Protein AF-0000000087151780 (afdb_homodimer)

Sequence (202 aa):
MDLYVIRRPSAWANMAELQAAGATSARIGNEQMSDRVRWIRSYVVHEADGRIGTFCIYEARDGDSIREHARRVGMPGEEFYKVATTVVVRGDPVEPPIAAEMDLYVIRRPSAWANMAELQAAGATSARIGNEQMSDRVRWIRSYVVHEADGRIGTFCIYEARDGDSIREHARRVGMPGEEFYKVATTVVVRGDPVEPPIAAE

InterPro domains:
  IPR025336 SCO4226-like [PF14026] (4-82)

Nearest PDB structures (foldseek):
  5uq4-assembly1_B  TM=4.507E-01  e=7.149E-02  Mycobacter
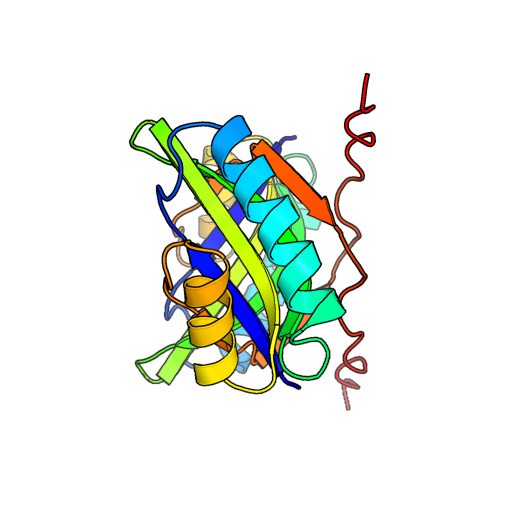ium tuberculosis H37Rv
  1xbw-assembly2_C  TM=4.005E-01  e=4.275E-02  Staphylococcus aureus subsp. aureus MW2
  2euf-assembly1_B  TM=5.285E-01  e=1.999E-01  Homo sapiens
  1n5v-assembly1_B  TM=3.377E-01  e=9.244E-02  Streptomyces coelicolor A3(2)
  2xct-assembly1_B  TM=4.244E-01  e=7.708E-01  Staphylococcus aureus subsp. aureus N315

pLDDT: mean 90.35, std 16.01, range [25.77, 97.94]

Foldseek 3Di:
DFKKKFKFPLFAADDVVVVLLVVLLVCCCVPPVVVAKAWDDKDWDQDPVRGIIIITMMDGPDLVSLQVSCVRSVTDSGDMDTDPDDDDDDDDPPDPPPPPD/DFKKKFKFPLFAADDVVVVLLVVLLVCCCVPPVVVAKAWDDKDWDQDPVRGIIIITMMDGPDLVSLQVSCVRSVTDSGDMDTDPDDDDDDDDPPDPPPPPD

Radius of gyration: 16.79 Å; Cα contacts (8 Å, |Δi|>4): 402; chains: 2; bounding box: 44×46×32 Å

Organism: NCBI:txid2511166

Structure (mmCIF, N/CA/C/O backbone):
data_AF-0000000087151780-model_v1
#
loop_
_entity.id
_entity.type
_entity.pdbx_description
1 polymer 'DUF4242 domain-containing protein'
#
loop_
_atom_site.group_PDB
_atom_site.id
_atom_site.type_symbol
_atom_site.label_atom_id
_atom_site.label_alt_id
_atom_site.label_comp_id
_atom_site.label_asym_id
_atom_site.label_entity_id
_atom_site.label_seq_id
_atom_site.pdbx_PDB_ins_code
_atom_site.Cartn_x
_atom_site.Cartn_y
_atom_site.Cartn_z
_atom_site.occupancy
_atom_site.B_iso_or_equiv
_atom_site.auth_seq_id
_atom_site.auth_comp_id
_atom_site.auth_asym_id
_atom_site.auth_atom_id
_atom_site.pdbx_PDB_model_num
ATOM 1 N N . MET A 1 1 ? 15.039 -12.203 -0.119 1 94.06 1 MET A N 1
ATOM 2 C CA . MET A 1 1 ? 13.938 -11.664 -0.908 1 94.06 1 MET A CA 1
ATOM 3 C C . MET A 1 1 ? 13.695 -10.195 -0.557 1 94.06 1 MET A C 1
ATOM 5 O O . MET A 1 1 ? 14.047 -9.75 0.536 1 94.06 1 MET A O 1
ATOM 9 N N . ASP A 1 2 ? 13.219 -9.344 -1.561 1 95.81 2 ASP A N 1
ATOM 10 C CA . ASP A 1 2 ? 12.938 -7.922 -1.389 1 95.81 2 ASP A CA 1
ATOM 11 C C . ASP A 1 2 ? 11.438 -7.68 -1.207 1 95.81 2 ASP A C 1
ATOM 13 O O . ASP A 1 2 ? 10.617 -8.539 -1.535 1 95.81 2 ASP A O 1
ATOM 17 N N . LEU A 1 3 ? 11.148 -6.52 -0.606 1 96.94 3 LEU A N 1
ATOM 18 C CA . LEU A 1 3 ? 9.758 -6.133 -0.397 1 96.94 3 LEU A CA 1
ATOM 19 C C . LEU A 1 3 ? 9.242 -5.316 -1.575 1 96.94 3 LEU A C 1
ATOM 21 O O . LEU A 1 3 ? 9.938 -4.441 -2.088 1 96.94 3 LEU A O 1
ATOM 25 N N . TYR A 1 4 ? 8.023 -5.598 -2.045 1 96.94 4 TYR A N 1
ATOM 26 C CA . TYR A 1 4 ? 7.418 -4.91 -3.182 1 96.94 4 TYR A CA 1
ATOM 27 C C . TYR A 1 4 ? 5.996 -4.465 -2.857 1 96.94 4 TYR A C 1
ATOM 29 O O . TYR A 1 4 ? 5.273 -5.148 -2.131 1 96.94 4 TYR A O 1
ATOM 37 N N . VAL A 1 5 ? 5.672 -3.311 -3.377 1 97.81 5 VAL A N 1
ATOM 38 C CA . VAL A 1 5 ? 4.262 -2.961 -3.525 1 97.81 5 VAL A CA 1
ATOM 39 C C . VAL A 1 5 ? 3.785 -3.33 -4.93 1 97.81 5 VAL A C 1
ATOM 41 O O . VAL A 1 5 ? 4.406 -2.949 -5.922 1 97.81 5 VAL A O 1
ATOM 44 N N . ILE A 1 6 ? 2.684 -4.055 -5.039 1 97.44 6 ILE A N 1
ATOM 45 C CA . ILE A 1 6 ? 2.08 -4.422 -6.316 1 97.44 6 ILE A CA 1
ATOM 46 C C . ILE A 1 6 ? 0.719 -3.744 -6.457 1 97.44 6 ILE A C 1
ATOM 48 O O . ILE A 1 6 ? -0.149 -3.896 -5.594 1 97.44 6 ILE A O 1
ATOM 52 N N . ARG A 1 7 ? 0.605 -2.975 -7.457 1 97.06 7 ARG A N 1
ATOM 53 C CA . ARG A 1 7 ? -0.643 -2.273 -7.738 1 97.06 7 ARG A CA 1
ATOM 54 C C . ARG A 1 7 ? -1.396 -2.934 -8.891 1 97.06 7 ARG A C 1
ATOM 56 O O . ARG A 1 7 ? -0.832 -3.152 -9.961 1 97.06 7 ARG A O 1
ATOM 63 N N . ARG A 1 8 ? -2.619 -3.334 -8.703 1 96.88 8 ARG A N 1
ATOM 64 C CA . ARG A 1 8 ? -3.533 -3.818 -9.727 1 96.88 8 ARG A CA 1
ATOM 65 C C . ARG A 1 8 ? -4.82 -3.002 -9.742 1 96.88 8 ARG A C 1
ATOM 67 O O . ARG A 1 8 ? -5.781 -3.33 -9.047 1 96.88 8 ARG A O 1
ATOM 74 N N . PRO A 1 9 ? -4.824 -1.943 -10.594 1 95.69 9 PRO A N 1
ATOM 75 C CA . PRO A 1 9 ? -5.996 -1.064 -10.633 1 95.69 9 PRO A CA 1
ATOM 76 C C . PRO A 1 9 ? -7.16 -1.669 -11.414 1 95.69 9 PRO A C 1
ATOM 78 O O . PRO A 1 9 ? -6.957 -2.271 -12.469 1 95.69 9 PRO A O 1
ATOM 81 N N . SER A 1 10 ? -8.391 -1.601 -10.875 1 95.81 10 SER A N 1
ATOM 82 C CA . SER A 1 10 ? -9.625 -1.938 -11.578 1 95.81 10 SER A CA 1
ATOM 83 C C . SER A 1 10 ? -9.586 -3.373 -12.094 1 95.81 10 SER A C 1
ATOM 85 O O . SER A 1 10 ? -10.062 -3.652 -13.203 1 95.81 10 SER A O 1
ATOM 87 N N . ALA A 1 11 ? -8.977 -4.254 -11.336 1 96.25 11 ALA A N 1
ATOM 88 C CA . ALA A 1 11 ? -8.648 -5.586 -11.836 1 96.25 11 ALA A CA 1
ATOM 89 C C . ALA A 1 11 ? -9.859 -6.512 -11.773 1 96.25 11 ALA A C 1
ATOM 91 O O . ALA A 1 11 ? -9.977 -7.453 -12.562 1 96.25 11 ALA A O 1
ATOM 92 N N . TRP A 1 12 ? -10.789 -6.273 -10.836 1 97 12 TRP A N 1
ATOM 93 C CA . TRP A 1 12 ? -11.883 -7.223 -10.633 1 97 12 TRP A CA 1
ATOM 94 C C . TRP A 1 12 ? -13.234 -6.516 -10.695 1 97 12 TRP A C 1
ATOM 96 O O . TRP A 1 12 ? -13.344 -5.344 -10.328 1 97 12 TRP A O 1
ATOM 106 N N . ALA A 1 13 ? -14.219 -7.262 -11.086 1 96.06 13 ALA A N 1
ATOM 107 C CA . ALA A 1 13 ? -15.562 -6.695 -11.203 1 96.06 13 ALA A CA 1
ATOM 108 C C . ALA A 1 13 ? -16.266 -6.66 -9.852 1 96.06 13 ALA A C 1
ATOM 110 O O . ALA A 1 13 ? -17.156 -5.832 -9.625 1 96.06 13 ALA A O 1
ATOM 111 N N . ASN A 1 14 ? -15.93 -7.574 -8.977 1 95.25 14 ASN A N 1
ATOM 112 C CA . ASN A 1 14 ? -16.562 -7.668 -7.664 1 95.25 14 ASN A CA 1
ATOM 113 C C . ASN A 1 14 ? -15.672 -8.406 -6.664 1 95.25 14 ASN A C 1
ATOM 115 O O . ASN A 1 14 ? -14.648 -8.977 -7.039 1 95.25 14 ASN A O 1
ATOM 119 N N . MET A 1 15 ? -16.125 -8.398 -5.48 1 94.69 15 MET A N 1
ATOM 120 C CA . MET A 1 15 ? -15.336 -8.945 -4.379 1 94.69 15 MET A CA 1
ATOM 121 C C . MET A 1 15 ? -15.188 -10.453 -4.508 1 94.69 15 MET A C 1
ATOM 123 O O . MET A 1 15 ? -14.164 -11.023 -4.133 1 94.69 15 MET A O 1
ATOM 127 N N . ALA A 1 16 ? -16.203 -11.117 -5.031 1 95.88 16 ALA A N 1
ATOM 128 C CA . ALA A 1 16 ? -16.156 -12.57 -5.168 1 95.88 16 ALA A CA 1
ATOM 129 C C . ALA A 1 16 ? -15.016 -13 -6.09 1 95.88 16 ALA A C 1
ATOM 131 O O . ALA A 1 16 ? -14.297 -13.961 -5.797 1 95.88 16 ALA A O 1
ATOM 132 N N . GLU A 1 17 ? -14.852 -12.305 -7.199 1 95.94 17 GLU A N 1
ATOM 133 C CA . GLU A 1 17 ? -13.766 -12.594 -8.133 1 95.94 17 GLU A CA 1
ATOM 134 C C . GLU A 1 17 ? -12.406 -12.375 -7.473 1 95.94 17 GLU A C 1
ATOM 136 O O . GLU A 1 17 ? -11.492 -13.188 -7.648 1 95.94 17 GLU A O 1
ATOM 141 N N . LEU A 1 18 ? -12.266 -11.305 -6.73 1 96 18 LEU A N 1
ATOM 142 C CA . LEU A 1 18 ? -11.016 -11.008 -6.039 1 96 18 LEU A CA 1
ATOM 143 C C . LEU A 1 18 ? -10.703 -12.078 -4.996 1 96 18 LEU A C 1
ATOM 145 O O . LEU A 1 18 ? -9.555 -12.492 -4.859 1 96 18 LEU A O 1
ATOM 149 N N . GLN A 1 19 ? -11.734 -12.5 -4.262 1 95.31 19 GLN A N 1
ATOM 150 C CA . GLN A 1 19 ? -11.531 -13.523 -3.24 1 95.31 19 GLN A CA 1
ATOM 151 C C . GLN A 1 19 ? -11.055 -14.836 -3.859 1 95.31 19 GLN A C 1
ATOM 153 O O . GLN A 1 19 ? -10.18 -15.508 -3.312 1 95.31 19 GLN A O 1
ATOM 158 N N . ALA A 1 20 ? -11.641 -15.195 -4.977 1 96.44 20 ALA A N 1
ATOM 159 C CA . ALA A 1 20 ? -11.227 -16.406 -5.684 1 96.44 20 ALA A CA 1
ATOM 160 C C . ALA A 1 20 ? -9.773 -16.297 -6.137 1 96.44 20 ALA A C 1
ATOM 162 O O . ALA A 1 20 ? -9 -17.25 -5.984 1 96.44 20 ALA A O 1
ATOM 163 N N . ALA A 1 21 ? -9.422 -15.156 -6.68 1 95.5 21 ALA A N 1
ATOM 164 C CA . ALA A 1 21 ? -8.039 -14.922 -7.094 1 95.5 21 ALA A CA 1
ATOM 165 C C . ALA A 1 21 ? -7.09 -14.977 -5.898 1 95.5 21 ALA A C 1
ATOM 167 O O . ALA A 1 21 ? -5.988 -15.523 -6 1 95.5 21 ALA A O 1
ATOM 168 N N . GLY A 1 22 ? -7.551 -14.367 -4.762 1 96.06 22 GLY A N 1
ATOM 169 C CA . GLY A 1 22 ? -6.754 -14.391 -3.547 1 96.06 22 GLY A CA 1
ATOM 170 C C . GLY A 1 22 ? -6.484 -15.797 -3.037 1 96.06 22 GLY A C 1
ATOM 171 O O . GLY A 1 22 ? -5.367 -16.109 -2.617 1 96.06 22 GLY A O 1
ATOM 172 N N . ALA A 1 23 ? -7.531 -16.641 -3.094 1 96.31 23 ALA A N 1
ATOM 173 C CA . ALA A 1 23 ? -7.379 -18.031 -2.646 1 96.31 23 ALA A CA 1
ATOM 174 C C . ALA A 1 23 ? -6.391 -18.781 -3.527 1 96.31 23 ALA A C 1
ATOM 176 O O . ALA A 1 23 ? -5.531 -19.516 -3.025 1 96.31 23 ALA A O 1
ATOM 177 N N . THR A 1 24 ? -6.551 -18.594 -4.812 1 97.12 24 THR A N 1
ATOM 178 C CA . THR A 1 24 ? -5.629 -19.234 -5.75 1 97.12 24 THR A CA 1
ATOM 179 C C . THR A 1 24 ? -4.211 -18.703 -5.547 1 97.12 24 THR A C 1
ATOM 181 O O . THR A 1 24 ? -3.248 -19.469 -5.566 1 97.12 24 THR A O 1
ATOM 184 N N . SER A 1 25 ? -4.059 -17.375 -5.328 1 96.56 25 SER A N 1
ATOM 185 C CA . SER A 1 25 ? -2.771 -16.734 -5.09 1 96.56 25 SER A CA 1
ATOM 186 C C . SER A 1 25 ? -2.082 -17.312 -3.861 1 96.56 25 SER A C 1
ATOM 188 O O . SER A 1 25 ? -0.884 -17.594 -3.891 1 96.56 25 SER A O 1
ATOM 190 N N . ALA A 1 26 ? -2.836 -17.438 -2.801 1 96.06 26 ALA A N 1
ATOM 191 C CA . ALA A 1 26 ? -2.289 -18.016 -1.572 1 96.06 26 ALA A CA 1
ATOM 192 C C . ALA A 1 26 ? -1.794 -19.438 -1.798 1 96.06 26 ALA A C 1
ATOM 194 O O . ALA A 1 26 ? -0.694 -19.797 -1.37 1 96.06 26 ALA A O 1
ATOM 195 N N . ARG A 1 27 ? -2.594 -20.25 -2.457 1 97.06 27 ARG A N 1
ATOM 196 C CA . ARG A 1 27 ? -2.229 -21.641 -2.711 1 97.06 27 ARG A CA 1
ATOM 197 C C . ARG A 1 27 ? -0.951 -21.719 -3.537 1 97.06 27 ARG A C 1
ATOM 199 O O . ARG A 1 27 ? -0.004 -22.406 -3.154 1 97.06 27 ARG A O 1
ATOM 206 N N . ILE A 1 28 ? -0.873 -21.016 -4.629 1 97.56 28 ILE A N 1
ATOM 207 C CA . ILE A 1 28 ? 0.267 -21.078 -5.539 1 97.56 28 ILE A CA 1
ATOM 208 C C . ILE A 1 28 ? 1.509 -20.516 -4.844 1 97.56 28 ILE A C 1
ATOM 210 O O . ILE A 1 28 ? 2.578 -21.125 -4.891 1 97.56 28 ILE A O 1
ATOM 214 N N . GLY A 1 29 ? 1.415 -19.312 -4.242 1 95.88 29 GLY A N 1
ATOM 215 C CA . GLY A 1 29 ? 2.539 -18.703 -3.547 1 95.88 29 GLY A CA 1
ATOM 216 C C . GLY A 1 29 ? 3.113 -19.594 -2.455 1 95.88 29 GLY A C 1
ATOM 217 O O . GLY A 1 29 ? 4.332 -19.734 -2.342 1 95.88 29 GLY A O 1
ATOM 218 N N . ASN A 1 30 ? 2.23 -20.219 -1.661 1 93.62 30 ASN A N 1
ATOM 219 C CA . ASN A 1 30 ? 2.656 -21.016 -0.514 1 93.62 30 ASN A CA 1
ATOM 220 C C . ASN A 1 30 ? 3.146 -22.391 -0.939 1 93.62 30 ASN A C 1
ATOM 222 O O . ASN A 1 30 ? 4.094 -22.938 -0.358 1 93.62 30 ASN A O 1
ATOM 226 N N . GLU A 1 31 ? 2.57 -22.984 -1.91 1 95.31 31 GLU A N 1
ATOM 227 C CA . GLU A 1 31 ? 2.836 -24.375 -2.23 1 95.31 31 GLU A CA 1
ATOM 228 C C . GLU A 1 31 ? 3.84 -24.5 -3.373 1 95.31 31 GLU A C 1
ATOM 230 O O . GLU A 1 31 ? 4.633 -25.438 -3.412 1 95.31 31 GLU A O 1
ATOM 235 N N . GLN A 1 32 ? 3.779 -23.609 -4.258 1 96.5 32 GLN A N 1
ATOM 236 C CA . GLN A 1 32 ? 4.527 -23.812 -5.492 1 96.5 32 GLN A CA 1
ATOM 237 C C . GLN A 1 32 ? 5.629 -22.766 -5.648 1 96.5 32 GLN A C 1
ATOM 239 O O . GLN A 1 32 ? 6.574 -22.969 -6.414 1 96.5 32 GLN A O 1
ATOM 244 N N . MET A 1 33 ? 5.523 -21.672 -4.984 1 97.56 33 MET A N 1
ATOM 245 C CA . MET A 1 33 ? 6.469 -20.594 -5.199 1 97.56 33 MET A CA 1
ATOM 246 C C . MET A 1 33 ? 6.934 -20 -3.867 1 97.56 33 MET A C 1
ATOM 248 O O . MET A 1 33 ? 7.195 -18.797 -3.768 1 97.56 33 MET A O 1
ATOM 252 N N . SER A 1 34 ? 6.988 -20.812 -2.891 1 95.44 34 SER A N 1
ATOM 253 C CA . SER A 1 34 ? 7.242 -20.328 -1.532 1 95.44 34 SER A CA 1
ATOM 254 C C . SER A 1 34 ? 8.641 -19.734 -1.408 1 95.44 34 SER A C 1
ATOM 256 O O . SER A 1 34 ? 8.898 -18.938 -0.508 1 95.44 34 SER A O 1
ATOM 258 N N . ASP A 1 35 ? 9.547 -20.125 -2.279 1 96.69 35 ASP A N 1
ATOM 259 C CA . ASP A 1 35 ? 10.898 -19.578 -2.244 1 96.69 35 ASP A CA 1
ATOM 260 C C . ASP A 1 35 ? 11.031 -18.359 -3.16 1 96.69 35 ASP A C 1
ATOM 262 O O . ASP A 1 35 ? 12.094 -17.75 -3.24 1 96.69 35 ASP A O 1
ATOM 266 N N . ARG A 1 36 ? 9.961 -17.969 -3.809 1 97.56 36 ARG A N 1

- Problem description
How many lines of the data contain "Staphylococcus"? Work it out and give only the number.

- Task answer
2